━━━ Available records ━━━

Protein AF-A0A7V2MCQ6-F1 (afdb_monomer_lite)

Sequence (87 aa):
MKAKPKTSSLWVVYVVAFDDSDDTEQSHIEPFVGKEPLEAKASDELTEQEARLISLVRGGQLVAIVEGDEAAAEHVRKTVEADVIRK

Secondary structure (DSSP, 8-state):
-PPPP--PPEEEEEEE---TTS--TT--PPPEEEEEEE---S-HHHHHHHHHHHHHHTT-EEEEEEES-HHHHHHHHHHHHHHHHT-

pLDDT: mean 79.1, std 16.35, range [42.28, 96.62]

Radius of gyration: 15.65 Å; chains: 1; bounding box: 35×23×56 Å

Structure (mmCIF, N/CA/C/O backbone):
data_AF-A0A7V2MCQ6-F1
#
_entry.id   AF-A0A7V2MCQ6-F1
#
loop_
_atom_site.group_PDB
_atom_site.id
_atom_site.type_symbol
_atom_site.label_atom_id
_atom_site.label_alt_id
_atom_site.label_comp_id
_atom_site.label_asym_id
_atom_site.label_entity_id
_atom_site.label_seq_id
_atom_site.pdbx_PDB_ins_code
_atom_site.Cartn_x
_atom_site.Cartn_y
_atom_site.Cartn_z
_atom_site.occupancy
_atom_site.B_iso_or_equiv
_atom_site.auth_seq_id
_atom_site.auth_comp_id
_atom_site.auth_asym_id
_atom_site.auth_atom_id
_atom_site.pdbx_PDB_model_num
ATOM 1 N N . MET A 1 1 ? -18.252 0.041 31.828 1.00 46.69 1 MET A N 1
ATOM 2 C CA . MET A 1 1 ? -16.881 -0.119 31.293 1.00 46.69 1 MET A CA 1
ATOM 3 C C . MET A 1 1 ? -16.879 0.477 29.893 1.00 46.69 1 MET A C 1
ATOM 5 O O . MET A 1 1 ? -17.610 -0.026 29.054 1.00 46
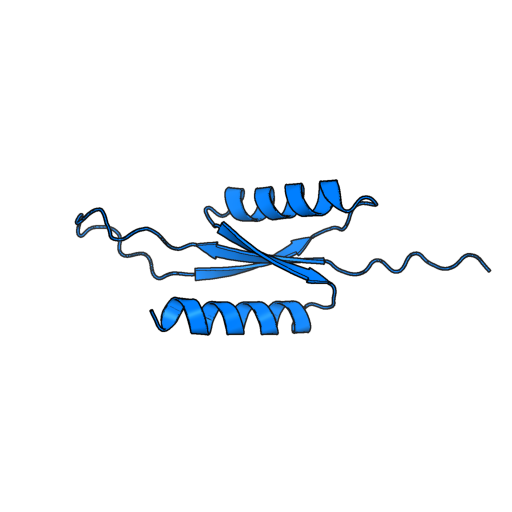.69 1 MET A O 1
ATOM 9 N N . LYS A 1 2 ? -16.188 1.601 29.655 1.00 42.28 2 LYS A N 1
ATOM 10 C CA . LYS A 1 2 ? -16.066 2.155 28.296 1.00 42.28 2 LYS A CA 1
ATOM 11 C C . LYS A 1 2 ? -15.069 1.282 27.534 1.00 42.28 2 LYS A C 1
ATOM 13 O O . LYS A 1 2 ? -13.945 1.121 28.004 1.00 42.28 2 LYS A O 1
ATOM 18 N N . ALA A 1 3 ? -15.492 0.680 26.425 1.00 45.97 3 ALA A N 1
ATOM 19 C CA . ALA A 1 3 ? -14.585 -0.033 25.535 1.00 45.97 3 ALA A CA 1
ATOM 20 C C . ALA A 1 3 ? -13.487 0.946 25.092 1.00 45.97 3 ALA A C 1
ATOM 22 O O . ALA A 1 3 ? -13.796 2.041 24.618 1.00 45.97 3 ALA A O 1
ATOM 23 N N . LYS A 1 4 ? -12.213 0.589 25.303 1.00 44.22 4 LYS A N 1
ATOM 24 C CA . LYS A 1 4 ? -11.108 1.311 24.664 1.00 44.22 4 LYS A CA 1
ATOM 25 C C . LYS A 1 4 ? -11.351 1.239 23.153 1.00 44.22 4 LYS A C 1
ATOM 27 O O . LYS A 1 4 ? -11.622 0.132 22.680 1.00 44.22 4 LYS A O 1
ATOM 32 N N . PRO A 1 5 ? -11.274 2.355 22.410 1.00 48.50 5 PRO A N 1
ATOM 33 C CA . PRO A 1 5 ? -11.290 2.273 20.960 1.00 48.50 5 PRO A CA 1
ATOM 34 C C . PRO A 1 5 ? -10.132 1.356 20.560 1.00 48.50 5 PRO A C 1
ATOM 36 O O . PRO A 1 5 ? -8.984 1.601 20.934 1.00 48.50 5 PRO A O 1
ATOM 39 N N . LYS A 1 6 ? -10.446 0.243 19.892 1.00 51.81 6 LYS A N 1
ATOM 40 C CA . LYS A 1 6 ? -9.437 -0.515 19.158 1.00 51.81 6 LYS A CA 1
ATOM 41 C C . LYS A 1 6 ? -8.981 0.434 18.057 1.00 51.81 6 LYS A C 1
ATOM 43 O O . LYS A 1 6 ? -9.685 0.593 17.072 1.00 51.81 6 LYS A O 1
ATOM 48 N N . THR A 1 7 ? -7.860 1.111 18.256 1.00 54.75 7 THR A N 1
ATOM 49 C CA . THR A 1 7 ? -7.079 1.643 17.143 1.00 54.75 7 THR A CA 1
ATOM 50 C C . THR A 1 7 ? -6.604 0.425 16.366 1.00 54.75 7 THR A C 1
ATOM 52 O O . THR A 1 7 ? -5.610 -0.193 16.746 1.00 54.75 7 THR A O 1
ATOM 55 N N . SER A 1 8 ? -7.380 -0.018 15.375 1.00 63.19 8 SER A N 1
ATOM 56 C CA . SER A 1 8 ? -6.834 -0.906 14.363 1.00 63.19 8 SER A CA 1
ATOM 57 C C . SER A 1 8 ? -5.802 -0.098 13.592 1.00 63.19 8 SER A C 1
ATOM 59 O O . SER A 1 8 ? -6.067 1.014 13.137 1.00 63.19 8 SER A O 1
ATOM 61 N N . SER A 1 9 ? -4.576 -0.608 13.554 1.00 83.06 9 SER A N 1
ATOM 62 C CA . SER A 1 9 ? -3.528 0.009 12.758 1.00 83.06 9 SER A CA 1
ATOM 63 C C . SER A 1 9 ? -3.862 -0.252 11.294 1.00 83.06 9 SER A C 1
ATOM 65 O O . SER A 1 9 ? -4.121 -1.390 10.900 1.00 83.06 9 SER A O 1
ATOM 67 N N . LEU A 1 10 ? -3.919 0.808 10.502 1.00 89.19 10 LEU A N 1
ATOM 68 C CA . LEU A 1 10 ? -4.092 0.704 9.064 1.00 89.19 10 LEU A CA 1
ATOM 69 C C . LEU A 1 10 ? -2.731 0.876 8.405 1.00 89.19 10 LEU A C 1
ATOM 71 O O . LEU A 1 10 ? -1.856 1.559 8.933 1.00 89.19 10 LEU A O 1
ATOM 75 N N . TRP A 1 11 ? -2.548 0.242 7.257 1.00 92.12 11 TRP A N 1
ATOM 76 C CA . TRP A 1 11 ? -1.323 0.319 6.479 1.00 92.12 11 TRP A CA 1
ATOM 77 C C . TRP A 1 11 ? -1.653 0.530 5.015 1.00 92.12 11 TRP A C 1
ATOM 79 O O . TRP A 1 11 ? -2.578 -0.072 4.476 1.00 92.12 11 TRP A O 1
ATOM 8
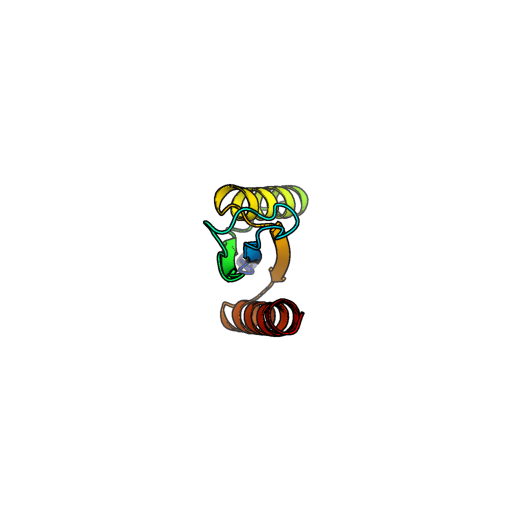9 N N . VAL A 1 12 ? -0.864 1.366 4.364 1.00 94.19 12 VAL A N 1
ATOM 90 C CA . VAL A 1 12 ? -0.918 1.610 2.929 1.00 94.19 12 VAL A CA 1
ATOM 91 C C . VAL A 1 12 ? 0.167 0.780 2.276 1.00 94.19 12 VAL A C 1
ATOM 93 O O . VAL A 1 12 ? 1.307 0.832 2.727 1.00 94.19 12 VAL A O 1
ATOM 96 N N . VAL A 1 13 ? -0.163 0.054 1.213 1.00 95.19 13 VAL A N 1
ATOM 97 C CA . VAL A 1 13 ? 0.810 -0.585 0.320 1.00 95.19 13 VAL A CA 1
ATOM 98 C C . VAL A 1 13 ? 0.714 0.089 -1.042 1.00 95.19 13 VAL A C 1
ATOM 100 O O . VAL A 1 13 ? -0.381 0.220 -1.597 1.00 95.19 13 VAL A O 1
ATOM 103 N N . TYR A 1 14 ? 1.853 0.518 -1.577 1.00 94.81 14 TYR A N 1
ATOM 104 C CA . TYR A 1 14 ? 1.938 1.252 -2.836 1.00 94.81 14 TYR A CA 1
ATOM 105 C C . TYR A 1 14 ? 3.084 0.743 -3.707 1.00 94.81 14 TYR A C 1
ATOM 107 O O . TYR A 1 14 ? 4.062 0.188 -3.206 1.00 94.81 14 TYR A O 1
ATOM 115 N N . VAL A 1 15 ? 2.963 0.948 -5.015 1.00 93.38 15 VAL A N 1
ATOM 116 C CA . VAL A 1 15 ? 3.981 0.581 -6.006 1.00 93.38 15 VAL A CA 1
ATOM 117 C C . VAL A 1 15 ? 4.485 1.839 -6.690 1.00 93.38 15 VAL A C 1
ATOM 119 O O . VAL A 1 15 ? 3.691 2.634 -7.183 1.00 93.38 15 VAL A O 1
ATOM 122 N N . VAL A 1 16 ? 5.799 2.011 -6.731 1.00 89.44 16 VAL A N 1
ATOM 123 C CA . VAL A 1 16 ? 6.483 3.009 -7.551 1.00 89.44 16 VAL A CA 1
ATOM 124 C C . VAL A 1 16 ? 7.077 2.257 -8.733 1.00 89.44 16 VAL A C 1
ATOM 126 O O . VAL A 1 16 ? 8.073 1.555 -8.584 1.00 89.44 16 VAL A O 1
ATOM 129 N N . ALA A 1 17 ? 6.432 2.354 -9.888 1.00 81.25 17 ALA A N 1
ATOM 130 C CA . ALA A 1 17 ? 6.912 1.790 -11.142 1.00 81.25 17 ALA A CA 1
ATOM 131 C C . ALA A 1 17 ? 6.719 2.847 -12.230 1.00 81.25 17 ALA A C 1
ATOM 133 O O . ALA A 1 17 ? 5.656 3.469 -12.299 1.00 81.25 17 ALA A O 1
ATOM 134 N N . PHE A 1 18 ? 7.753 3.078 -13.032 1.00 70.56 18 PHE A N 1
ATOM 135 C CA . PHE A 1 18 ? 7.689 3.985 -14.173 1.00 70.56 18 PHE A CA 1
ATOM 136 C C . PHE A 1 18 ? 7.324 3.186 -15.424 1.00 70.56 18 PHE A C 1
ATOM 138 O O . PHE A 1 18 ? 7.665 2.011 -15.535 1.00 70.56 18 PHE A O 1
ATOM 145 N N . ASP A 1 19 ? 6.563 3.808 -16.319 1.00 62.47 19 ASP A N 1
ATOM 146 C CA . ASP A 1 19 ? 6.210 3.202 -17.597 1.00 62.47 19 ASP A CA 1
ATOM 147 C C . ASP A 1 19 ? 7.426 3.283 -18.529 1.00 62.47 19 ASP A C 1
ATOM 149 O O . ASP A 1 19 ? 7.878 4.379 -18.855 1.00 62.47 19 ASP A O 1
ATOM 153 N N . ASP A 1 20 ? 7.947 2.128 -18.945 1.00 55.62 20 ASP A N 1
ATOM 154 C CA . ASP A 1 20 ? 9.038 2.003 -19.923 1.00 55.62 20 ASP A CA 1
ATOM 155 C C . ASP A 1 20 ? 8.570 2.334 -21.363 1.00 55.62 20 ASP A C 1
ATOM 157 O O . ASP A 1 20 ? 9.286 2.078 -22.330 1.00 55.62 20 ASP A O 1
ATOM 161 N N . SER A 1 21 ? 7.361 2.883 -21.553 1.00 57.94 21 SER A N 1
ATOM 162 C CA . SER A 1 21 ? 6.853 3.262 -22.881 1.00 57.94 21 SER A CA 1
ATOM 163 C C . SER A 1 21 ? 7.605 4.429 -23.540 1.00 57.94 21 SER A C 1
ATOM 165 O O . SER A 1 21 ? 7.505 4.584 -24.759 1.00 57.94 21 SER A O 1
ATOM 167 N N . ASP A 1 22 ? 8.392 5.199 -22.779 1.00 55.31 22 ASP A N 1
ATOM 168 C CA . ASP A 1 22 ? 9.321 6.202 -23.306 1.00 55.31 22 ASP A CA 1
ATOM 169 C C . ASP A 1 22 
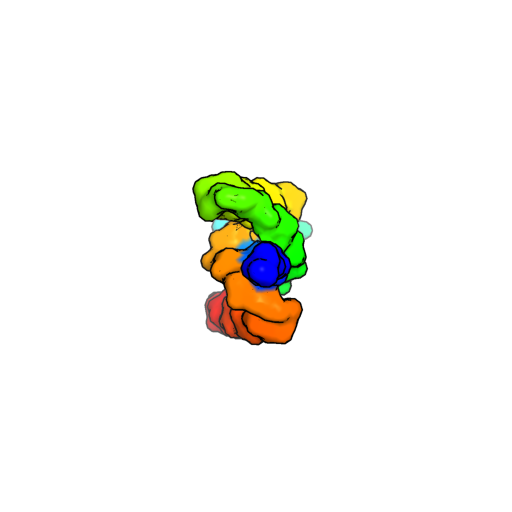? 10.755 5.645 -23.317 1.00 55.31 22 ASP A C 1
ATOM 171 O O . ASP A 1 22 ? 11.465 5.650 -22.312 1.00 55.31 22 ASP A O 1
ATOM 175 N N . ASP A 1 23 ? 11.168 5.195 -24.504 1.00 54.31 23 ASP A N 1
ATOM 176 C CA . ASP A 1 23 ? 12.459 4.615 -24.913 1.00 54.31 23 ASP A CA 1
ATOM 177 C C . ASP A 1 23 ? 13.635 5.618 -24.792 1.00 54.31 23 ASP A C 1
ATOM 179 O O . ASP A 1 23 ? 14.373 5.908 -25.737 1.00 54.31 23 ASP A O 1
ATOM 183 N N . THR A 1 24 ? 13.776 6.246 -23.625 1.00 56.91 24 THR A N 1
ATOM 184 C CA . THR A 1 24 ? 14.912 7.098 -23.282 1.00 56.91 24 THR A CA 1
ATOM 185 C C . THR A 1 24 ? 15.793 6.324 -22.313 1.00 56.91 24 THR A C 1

━━━
━━━ Available records ━━━

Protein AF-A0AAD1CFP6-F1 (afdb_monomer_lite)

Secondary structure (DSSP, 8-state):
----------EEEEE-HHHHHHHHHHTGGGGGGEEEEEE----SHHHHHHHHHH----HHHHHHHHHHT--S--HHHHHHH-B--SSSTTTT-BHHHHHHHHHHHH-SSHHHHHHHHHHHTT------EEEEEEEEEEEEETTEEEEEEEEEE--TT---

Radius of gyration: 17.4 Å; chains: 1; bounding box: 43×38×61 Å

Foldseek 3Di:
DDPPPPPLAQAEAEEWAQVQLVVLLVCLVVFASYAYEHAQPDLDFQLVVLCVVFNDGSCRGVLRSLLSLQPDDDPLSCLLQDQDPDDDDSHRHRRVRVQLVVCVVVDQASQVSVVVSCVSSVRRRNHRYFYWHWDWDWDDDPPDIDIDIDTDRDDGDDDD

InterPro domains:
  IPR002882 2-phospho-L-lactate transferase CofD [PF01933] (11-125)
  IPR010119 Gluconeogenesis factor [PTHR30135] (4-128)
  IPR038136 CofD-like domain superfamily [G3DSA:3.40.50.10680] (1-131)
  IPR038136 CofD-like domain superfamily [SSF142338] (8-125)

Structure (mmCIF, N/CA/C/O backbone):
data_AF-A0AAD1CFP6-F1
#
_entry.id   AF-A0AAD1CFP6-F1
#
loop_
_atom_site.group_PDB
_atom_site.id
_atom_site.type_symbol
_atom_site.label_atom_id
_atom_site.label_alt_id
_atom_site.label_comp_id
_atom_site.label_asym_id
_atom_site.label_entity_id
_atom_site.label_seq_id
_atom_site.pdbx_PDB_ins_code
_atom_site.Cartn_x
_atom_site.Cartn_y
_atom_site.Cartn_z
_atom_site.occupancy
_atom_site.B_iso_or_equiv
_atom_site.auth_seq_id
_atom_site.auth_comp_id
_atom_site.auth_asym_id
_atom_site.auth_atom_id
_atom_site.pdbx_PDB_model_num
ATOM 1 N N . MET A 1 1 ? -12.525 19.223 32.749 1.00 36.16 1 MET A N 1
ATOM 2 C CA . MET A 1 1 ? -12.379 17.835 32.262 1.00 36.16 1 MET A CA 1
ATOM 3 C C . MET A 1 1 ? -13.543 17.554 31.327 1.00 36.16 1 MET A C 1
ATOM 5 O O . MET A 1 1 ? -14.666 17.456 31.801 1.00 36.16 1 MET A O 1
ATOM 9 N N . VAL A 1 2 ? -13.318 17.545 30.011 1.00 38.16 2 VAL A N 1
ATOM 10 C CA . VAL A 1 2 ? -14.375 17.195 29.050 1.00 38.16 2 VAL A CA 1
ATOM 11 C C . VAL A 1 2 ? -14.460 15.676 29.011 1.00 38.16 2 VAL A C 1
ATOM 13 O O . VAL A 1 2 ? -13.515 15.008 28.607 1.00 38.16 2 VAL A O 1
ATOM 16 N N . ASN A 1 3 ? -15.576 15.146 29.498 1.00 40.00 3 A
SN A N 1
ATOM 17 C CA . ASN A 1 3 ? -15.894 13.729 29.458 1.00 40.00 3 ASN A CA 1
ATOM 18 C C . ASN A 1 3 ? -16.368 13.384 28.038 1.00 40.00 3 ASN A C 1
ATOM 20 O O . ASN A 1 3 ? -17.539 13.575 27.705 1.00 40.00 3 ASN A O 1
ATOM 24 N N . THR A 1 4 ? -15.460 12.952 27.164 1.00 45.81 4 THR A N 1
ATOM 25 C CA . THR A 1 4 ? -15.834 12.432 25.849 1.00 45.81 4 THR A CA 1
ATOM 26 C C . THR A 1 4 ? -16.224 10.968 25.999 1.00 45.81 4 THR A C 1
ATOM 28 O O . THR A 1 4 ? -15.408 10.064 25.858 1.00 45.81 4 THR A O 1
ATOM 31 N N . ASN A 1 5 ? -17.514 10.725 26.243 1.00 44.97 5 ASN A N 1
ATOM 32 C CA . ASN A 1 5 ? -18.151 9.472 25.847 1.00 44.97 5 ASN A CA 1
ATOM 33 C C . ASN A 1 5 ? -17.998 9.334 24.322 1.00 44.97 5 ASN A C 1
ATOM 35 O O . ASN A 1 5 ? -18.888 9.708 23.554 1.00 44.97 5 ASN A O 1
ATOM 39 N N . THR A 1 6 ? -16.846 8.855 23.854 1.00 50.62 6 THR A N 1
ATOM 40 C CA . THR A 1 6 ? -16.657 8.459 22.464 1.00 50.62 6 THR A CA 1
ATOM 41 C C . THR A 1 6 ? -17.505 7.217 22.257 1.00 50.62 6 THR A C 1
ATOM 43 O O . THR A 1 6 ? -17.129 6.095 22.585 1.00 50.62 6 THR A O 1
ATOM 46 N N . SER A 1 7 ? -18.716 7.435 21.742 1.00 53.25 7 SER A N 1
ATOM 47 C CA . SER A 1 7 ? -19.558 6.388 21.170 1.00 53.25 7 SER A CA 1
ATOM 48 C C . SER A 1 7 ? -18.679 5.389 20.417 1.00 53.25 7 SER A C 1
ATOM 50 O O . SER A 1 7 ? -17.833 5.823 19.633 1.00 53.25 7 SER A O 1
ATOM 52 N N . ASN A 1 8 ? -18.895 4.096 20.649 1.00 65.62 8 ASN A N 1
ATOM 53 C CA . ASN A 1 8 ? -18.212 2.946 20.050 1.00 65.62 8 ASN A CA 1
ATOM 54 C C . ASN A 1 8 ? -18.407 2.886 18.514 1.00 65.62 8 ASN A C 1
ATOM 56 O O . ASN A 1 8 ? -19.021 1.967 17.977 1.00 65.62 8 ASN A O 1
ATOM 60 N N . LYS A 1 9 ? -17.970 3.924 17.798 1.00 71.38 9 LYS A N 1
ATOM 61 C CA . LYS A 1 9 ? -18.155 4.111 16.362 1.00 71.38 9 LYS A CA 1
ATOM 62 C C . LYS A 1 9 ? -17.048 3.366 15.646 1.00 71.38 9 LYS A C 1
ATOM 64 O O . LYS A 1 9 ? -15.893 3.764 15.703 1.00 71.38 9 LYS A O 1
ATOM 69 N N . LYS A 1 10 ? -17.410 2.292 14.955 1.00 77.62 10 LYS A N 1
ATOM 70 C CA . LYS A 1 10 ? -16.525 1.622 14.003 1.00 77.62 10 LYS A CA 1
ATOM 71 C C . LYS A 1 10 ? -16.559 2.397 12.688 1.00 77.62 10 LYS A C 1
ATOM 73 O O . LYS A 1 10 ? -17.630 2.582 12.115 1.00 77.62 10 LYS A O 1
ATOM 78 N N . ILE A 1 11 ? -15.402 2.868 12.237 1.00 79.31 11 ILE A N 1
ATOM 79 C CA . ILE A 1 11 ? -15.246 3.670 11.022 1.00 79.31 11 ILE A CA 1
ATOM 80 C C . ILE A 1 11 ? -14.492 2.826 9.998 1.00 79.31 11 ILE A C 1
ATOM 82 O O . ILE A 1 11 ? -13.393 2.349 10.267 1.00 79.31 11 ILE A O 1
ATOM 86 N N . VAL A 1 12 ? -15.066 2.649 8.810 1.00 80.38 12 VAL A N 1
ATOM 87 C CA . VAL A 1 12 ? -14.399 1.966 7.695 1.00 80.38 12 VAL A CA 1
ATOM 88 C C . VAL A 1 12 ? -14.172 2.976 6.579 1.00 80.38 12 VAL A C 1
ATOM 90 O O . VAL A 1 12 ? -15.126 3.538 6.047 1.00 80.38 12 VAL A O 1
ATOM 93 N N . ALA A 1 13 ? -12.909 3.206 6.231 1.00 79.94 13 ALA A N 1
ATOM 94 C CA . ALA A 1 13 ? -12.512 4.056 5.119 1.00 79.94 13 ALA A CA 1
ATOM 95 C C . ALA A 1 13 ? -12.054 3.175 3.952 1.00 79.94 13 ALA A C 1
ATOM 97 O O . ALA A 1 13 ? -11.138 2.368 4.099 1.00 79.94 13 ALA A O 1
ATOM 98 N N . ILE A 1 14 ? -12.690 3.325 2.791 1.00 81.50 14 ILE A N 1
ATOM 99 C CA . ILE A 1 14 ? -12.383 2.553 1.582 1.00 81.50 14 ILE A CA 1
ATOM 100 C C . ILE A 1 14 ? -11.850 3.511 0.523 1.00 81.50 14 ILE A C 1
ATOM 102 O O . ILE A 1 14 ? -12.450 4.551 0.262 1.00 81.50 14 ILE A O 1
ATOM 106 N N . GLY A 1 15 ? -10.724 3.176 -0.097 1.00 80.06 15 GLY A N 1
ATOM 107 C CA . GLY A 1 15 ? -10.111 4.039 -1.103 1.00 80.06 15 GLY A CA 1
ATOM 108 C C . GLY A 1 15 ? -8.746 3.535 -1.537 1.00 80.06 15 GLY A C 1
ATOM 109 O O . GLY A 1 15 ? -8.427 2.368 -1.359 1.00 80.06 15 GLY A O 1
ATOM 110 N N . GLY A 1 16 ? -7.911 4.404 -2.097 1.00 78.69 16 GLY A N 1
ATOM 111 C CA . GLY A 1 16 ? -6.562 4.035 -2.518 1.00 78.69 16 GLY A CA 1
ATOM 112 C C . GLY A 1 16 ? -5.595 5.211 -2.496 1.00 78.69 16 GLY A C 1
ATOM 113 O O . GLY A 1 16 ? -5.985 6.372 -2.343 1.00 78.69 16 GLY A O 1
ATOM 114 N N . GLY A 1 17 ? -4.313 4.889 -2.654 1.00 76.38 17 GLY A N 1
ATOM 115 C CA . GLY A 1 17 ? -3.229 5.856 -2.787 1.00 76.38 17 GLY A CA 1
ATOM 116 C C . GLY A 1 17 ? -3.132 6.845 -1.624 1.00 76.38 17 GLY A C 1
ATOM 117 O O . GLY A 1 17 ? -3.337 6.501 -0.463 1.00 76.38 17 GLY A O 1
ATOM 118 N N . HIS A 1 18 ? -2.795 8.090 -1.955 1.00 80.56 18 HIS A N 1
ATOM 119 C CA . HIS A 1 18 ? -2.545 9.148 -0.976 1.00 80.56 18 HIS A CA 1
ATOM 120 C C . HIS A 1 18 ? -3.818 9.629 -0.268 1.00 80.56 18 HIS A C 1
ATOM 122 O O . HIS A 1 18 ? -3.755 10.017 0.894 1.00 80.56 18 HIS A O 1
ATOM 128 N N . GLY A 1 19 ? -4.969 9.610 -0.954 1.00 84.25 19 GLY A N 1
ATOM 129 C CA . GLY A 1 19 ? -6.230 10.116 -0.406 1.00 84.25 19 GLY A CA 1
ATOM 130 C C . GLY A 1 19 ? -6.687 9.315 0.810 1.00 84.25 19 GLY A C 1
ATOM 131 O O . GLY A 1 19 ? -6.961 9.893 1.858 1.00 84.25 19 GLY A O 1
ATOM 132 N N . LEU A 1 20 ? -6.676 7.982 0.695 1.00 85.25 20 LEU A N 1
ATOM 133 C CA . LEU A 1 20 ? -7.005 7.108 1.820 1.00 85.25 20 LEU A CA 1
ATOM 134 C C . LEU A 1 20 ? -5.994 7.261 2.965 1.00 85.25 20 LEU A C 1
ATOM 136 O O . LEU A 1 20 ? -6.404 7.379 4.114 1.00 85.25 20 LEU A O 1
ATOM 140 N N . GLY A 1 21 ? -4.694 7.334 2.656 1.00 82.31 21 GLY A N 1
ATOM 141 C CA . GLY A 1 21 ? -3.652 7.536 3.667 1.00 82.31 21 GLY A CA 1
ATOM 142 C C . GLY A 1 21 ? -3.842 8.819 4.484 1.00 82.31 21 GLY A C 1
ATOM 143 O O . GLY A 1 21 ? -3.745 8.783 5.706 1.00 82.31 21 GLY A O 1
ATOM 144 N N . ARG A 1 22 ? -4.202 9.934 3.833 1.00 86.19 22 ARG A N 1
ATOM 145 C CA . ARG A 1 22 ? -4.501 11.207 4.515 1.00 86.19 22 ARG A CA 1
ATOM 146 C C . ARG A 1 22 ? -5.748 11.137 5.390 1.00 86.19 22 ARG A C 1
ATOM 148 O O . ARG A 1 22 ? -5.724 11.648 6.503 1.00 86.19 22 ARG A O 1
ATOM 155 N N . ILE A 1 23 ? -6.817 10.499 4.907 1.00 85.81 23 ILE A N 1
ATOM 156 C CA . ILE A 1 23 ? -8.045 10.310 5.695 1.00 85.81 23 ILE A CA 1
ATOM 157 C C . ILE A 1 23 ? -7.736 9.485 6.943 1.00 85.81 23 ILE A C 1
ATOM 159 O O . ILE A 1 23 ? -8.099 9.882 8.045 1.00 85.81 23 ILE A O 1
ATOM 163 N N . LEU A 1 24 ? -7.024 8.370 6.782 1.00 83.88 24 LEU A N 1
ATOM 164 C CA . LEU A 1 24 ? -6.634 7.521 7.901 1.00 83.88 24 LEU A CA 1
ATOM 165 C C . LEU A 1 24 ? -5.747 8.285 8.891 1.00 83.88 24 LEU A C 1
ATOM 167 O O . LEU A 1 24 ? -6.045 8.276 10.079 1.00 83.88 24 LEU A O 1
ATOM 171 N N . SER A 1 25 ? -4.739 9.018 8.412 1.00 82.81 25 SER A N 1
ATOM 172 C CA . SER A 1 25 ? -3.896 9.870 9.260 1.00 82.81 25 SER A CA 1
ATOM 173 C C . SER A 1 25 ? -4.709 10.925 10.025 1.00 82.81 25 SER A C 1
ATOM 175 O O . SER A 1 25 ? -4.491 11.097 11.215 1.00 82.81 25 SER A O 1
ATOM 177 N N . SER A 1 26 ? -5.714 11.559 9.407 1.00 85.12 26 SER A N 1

━━━

* The task: Out of the data above, transcribe exactly and only the lines starting with the line that has "ATOM 19 C CA" and going on through the line that has "ATOM 49 C CA", both included.

* Task result:
ATOM 19 C CA . ALA A 1 3 ? -14.585 -0.033 25.535 1.00 45.97 3 ALA A CA 1
ATOM 20 C C . ALA A 1 3 ? -13.487 0.946 25.092 1.00 45.97 3 ALA A C 1
ATOM 22 O O . ALA A 1 3 ? -13.796 2.041 24.618 1.00 45.97 3 ALA A O 1
ATOM 23 N N . LYS A 1 4 ? -12.213 0.589 25.303 1.00 44.22 4 LYS A N 1
ATOM 24 C CA . LYS A 1 4 ? -11.108 1.311 24.664 1.00 44.22 4 LYS A CA 1
ATOM 25 C C . LYS A 1 4 ? -11.351 1.239 23.153 1.00 44.22 4 LYS A C 1
ATOM 27 O O . LYS A 1 4 ? -11.622 0.132 22.680 1.00 44.22 4 LYS A O 1
ATOM 32 N N . PRO A 1 5 ? -11.274 2.355 22.410 1.00 48.50 5 PRO A N 1
ATOM 33 C CA . PRO A 1 5 ? -11.290 2.273 20.960 1.00 48.50 5 PRO A CA 1
ATOM 34 C C . PRO A 1 5 ? -10.132 1.356 20.560 1.00 48.50 5 PRO A C 1
ATOM 36 O O . PRO A 1 5 ? -8.984 1.601 20.934 1.00 48.50 5 PRO A O 1
ATOM 39 N N . LYS A 1 6 ? -10.446 0.243 19.892 1.00 51.81 6 LYS A N 1
ATOM 40 C CA . LYS A 1 6 ? -9.437 -0.515 19.158 1.00 51.81 6 LYS A CA 1
ATOM 41 C C . LYS A 1 6 ? -8.981 0.434 18.057 1.00 51.81 6 LYS A C 1
ATOM 43 O O . LYS A 1 6 ? -9.685 0.593 17.072 1.00 51.81 6 LYS A O 1
ATOM 48 N N . THR A 1 7 ? -7.860 1.111 18.256 1.00 54.75 7 THR A N 1
ATOM 49 C CA . THR A 1 7 ? -7.079 1.643 17.143 1.00 54.75 7 THR A CA 1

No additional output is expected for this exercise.